## Exercise
From the line containing "ATOM 111 O O" to the last line of the records, please reproduce every line exactly and nothing more.

## Data section
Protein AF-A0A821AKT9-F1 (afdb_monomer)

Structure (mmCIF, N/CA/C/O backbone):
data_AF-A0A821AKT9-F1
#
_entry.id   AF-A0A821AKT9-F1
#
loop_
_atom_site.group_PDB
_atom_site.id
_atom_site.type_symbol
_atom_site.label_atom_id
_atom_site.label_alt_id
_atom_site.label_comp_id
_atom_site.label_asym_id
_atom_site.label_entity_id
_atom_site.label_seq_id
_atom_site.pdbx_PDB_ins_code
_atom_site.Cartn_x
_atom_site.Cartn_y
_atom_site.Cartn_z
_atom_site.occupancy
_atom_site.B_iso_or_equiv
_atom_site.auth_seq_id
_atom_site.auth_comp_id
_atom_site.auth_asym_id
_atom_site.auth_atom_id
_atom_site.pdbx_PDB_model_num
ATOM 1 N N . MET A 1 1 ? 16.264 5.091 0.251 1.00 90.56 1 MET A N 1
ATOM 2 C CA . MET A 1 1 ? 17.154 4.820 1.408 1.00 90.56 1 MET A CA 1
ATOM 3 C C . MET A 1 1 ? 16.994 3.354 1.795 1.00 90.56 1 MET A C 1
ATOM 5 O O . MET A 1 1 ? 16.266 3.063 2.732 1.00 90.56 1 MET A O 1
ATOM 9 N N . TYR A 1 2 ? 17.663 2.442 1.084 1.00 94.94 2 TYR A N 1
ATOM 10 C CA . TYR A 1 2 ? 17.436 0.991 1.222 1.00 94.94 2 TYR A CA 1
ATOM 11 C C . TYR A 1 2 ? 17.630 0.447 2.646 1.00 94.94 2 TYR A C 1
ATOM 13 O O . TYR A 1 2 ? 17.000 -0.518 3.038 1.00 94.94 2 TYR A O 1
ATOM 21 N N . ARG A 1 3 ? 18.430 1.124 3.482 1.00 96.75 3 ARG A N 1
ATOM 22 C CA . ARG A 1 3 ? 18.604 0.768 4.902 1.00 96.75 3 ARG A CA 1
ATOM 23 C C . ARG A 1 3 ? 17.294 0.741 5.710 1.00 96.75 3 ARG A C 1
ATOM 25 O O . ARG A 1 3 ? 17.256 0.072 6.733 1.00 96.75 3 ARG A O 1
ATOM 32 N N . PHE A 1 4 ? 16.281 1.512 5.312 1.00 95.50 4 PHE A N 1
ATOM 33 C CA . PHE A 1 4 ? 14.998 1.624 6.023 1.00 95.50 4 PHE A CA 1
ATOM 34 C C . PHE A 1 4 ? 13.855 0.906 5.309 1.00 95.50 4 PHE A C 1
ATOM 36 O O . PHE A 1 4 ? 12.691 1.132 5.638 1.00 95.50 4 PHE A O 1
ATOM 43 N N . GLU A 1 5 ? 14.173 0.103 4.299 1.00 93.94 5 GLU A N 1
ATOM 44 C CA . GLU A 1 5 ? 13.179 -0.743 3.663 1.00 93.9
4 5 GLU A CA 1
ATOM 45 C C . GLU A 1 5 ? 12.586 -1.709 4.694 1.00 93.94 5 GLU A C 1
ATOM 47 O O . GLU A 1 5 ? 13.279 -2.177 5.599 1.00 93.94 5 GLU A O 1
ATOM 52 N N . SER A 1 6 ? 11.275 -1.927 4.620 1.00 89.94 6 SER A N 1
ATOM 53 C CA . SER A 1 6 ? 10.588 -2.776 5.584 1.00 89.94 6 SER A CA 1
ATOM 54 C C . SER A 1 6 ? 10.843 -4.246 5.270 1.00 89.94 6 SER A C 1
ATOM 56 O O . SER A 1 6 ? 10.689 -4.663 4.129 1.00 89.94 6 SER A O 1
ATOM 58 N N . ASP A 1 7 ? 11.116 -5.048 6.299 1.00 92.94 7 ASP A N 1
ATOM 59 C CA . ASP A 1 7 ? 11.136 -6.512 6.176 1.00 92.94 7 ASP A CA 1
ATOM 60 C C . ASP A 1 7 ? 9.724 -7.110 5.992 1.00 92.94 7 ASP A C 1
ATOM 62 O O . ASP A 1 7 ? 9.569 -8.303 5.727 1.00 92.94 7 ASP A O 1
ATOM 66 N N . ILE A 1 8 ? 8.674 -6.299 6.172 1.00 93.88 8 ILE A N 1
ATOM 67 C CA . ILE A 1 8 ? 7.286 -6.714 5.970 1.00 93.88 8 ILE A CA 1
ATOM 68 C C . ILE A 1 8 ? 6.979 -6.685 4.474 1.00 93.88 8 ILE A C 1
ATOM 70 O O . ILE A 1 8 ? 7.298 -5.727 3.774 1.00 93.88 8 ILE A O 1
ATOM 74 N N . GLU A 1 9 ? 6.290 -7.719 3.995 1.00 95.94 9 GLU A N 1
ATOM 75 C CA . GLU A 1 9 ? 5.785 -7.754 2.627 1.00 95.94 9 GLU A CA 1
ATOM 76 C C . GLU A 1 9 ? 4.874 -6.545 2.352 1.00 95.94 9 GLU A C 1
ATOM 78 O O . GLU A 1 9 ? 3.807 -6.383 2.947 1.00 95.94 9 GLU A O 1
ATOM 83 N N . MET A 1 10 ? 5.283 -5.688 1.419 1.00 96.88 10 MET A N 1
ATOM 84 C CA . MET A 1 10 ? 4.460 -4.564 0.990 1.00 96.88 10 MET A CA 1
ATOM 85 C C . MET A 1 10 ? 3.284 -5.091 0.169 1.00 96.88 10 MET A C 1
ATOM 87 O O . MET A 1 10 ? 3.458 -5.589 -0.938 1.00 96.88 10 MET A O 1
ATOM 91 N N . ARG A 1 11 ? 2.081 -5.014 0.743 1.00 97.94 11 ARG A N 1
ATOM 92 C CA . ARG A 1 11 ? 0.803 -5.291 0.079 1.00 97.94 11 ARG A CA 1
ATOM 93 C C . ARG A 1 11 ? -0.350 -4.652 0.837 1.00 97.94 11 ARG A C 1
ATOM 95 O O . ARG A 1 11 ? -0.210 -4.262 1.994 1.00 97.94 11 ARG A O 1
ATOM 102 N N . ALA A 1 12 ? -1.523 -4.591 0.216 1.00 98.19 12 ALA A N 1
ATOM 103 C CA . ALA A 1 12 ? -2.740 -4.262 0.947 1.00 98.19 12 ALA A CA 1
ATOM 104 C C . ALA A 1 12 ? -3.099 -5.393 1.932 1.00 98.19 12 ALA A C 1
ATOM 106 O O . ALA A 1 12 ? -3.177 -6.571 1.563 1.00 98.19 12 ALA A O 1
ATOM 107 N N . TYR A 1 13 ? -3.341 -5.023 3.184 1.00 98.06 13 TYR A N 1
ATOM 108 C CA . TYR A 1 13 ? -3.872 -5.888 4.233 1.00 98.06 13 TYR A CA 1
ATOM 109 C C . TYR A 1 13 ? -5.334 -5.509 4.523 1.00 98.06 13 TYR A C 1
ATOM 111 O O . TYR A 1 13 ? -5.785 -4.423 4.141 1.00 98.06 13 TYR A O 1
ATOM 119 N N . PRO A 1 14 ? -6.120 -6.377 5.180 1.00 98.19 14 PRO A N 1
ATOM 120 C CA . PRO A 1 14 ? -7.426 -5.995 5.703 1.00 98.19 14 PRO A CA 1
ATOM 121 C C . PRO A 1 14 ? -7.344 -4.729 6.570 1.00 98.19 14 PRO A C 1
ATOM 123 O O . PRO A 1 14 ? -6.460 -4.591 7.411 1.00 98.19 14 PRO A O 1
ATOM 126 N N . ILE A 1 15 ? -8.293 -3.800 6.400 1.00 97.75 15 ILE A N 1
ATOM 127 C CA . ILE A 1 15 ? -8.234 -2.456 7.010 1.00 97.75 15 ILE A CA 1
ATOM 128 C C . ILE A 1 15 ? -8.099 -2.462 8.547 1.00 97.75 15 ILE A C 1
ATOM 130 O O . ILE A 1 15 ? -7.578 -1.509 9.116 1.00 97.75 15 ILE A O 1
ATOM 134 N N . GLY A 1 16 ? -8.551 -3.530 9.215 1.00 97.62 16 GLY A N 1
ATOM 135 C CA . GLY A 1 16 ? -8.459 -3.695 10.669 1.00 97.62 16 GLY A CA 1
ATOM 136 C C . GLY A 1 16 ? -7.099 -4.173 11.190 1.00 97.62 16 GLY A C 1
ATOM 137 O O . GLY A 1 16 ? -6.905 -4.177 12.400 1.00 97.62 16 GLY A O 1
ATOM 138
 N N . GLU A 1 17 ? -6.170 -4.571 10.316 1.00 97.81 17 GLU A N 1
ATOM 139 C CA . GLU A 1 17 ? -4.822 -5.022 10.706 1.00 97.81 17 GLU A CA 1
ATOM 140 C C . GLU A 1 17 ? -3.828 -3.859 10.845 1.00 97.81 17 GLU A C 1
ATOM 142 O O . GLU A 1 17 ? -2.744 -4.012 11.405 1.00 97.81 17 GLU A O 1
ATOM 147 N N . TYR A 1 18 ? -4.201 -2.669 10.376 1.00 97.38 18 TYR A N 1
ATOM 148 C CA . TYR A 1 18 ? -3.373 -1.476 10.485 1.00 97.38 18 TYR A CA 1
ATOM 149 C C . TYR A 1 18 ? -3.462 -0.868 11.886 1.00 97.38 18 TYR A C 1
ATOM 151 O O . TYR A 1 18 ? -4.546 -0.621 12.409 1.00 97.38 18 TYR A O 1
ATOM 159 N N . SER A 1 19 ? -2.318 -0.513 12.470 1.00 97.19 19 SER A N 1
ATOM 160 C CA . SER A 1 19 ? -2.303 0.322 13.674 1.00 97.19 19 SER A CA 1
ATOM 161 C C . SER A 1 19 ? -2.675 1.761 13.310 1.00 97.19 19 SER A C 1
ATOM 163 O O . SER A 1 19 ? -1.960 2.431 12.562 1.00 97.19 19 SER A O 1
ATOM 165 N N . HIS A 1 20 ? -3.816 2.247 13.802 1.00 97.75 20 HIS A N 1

## Solution below
ATOM 111 O O . TYR A 1 13 ? -5.785 -4.423 4.141 1.00 98.06 13 TYR A O 1
ATOM 119 N N . PRO A 1 14 ? -6.120 -6.377 5.180 1.00 98.19 14 PRO A N 1
ATOM 120 C CA . PRO A 1 14 ? -7.426 -5.995 5.703 1.00 98.19 14 PRO A CA 1
ATOM 121 C C . PRO A 1 14 ? -7.344 -4.729 6.570 1.00 98.19 14 PRO A C 1
ATOM 123 O O . PRO A 1 14 ? -6.460 -4.591 7.411 1.00 98.19 14 PRO A O 1
ATOM 126 N N . ILE A 1 15 ? -8.293 -3.800 6.400 1.00 97.75 15 ILE A N 1
ATOM 127 C CA . ILE A 1 15 ? -8.234 -2.456 7.010 1.00 97.75 15 ILE A CA 1
ATOM 128 C C . ILE A 1 15 ? -8.099 -2.462 8.547 1.00 97.75 15 ILE A C 1
ATOM 130 O O . ILE A 1 15 ? -7.578 -1.509 9.116 1.00 97.75 15 ILE A O 1
ATOM 134 N N . GLY A 1 16 ? -8.551 -3.530 9.215 1.00 97.62 16 GLY A N 1
ATOM 135 C CA . GLY A 1 16 ? -8.459 -3.695 10.669 1.00 97.62 16 GLY A CA 1
ATOM 136 C C . GLY A 1 16 ? -7.099 -4.173 11.190 1.00 97.62 16 GLY A C 1
ATOM 137 O O . GLY A 1 16 ? -6.905 -4.177 12.400 1.00 97.62 16 GLY A O 1
ATOM 138
 N N . GLU A 1 17 ? -6.170 -4.571 10.316 1.00 97.81 17 GLU A N 1
ATOM 139 C CA . GLU A 1 17 ? -4.822 -5.022 10.706 1.00 97.81 17 GLU A CA 1
ATOM 140 C C . GLU A 1 17 ? -3.828 -3.859 10.845 1.00 97.81 17 GLU A C 1
ATOM 142 O O . GLU A 1 17 ? -2.744 -4.012 11.405 1.00 97.81 17 GLU A O 1
ATOM 147 N N . TYR A 1 18 ? -4.201 -2.669 10.376 1.00 97.38 18 TYR A N 1
ATOM 148 C CA . TYR A 1 18 ? -3.373 -1.476 10.485 1.00 97.38 18 TYR A CA 1
ATOM 149 C C . TYR A 1 18 ? -3.462 -0.868 11.886 1.00 97.38 18 TYR A C 1
ATOM 151 O O . TYR A 1 18 ? -4.546 -0.621 12.409 1.00 97.38 18 TYR A O 1
ATOM 159 N N . SER A 1 19 ? -2.318 -0.513 12.470 1.00 97.19 19 SER A N 1
ATOM 160 C CA . SER A 1 19 ? -2.303 0.322 13.674 1.00 97.19 19 SER A CA 1
ATOM 161 C C . SER A 1 19 ? -2.675 1.761 13.310 1.00 97.19 19 SER A C 1
ATOM 163 O O . SER A 1 19 ? -1.960 2.431 12.562 1.00 97.19 19 SER A O 1
ATOM 165 N N . HIS A 1 20 ? -3.816 2.247 13.802 1.00 97.75 20 HIS A N 1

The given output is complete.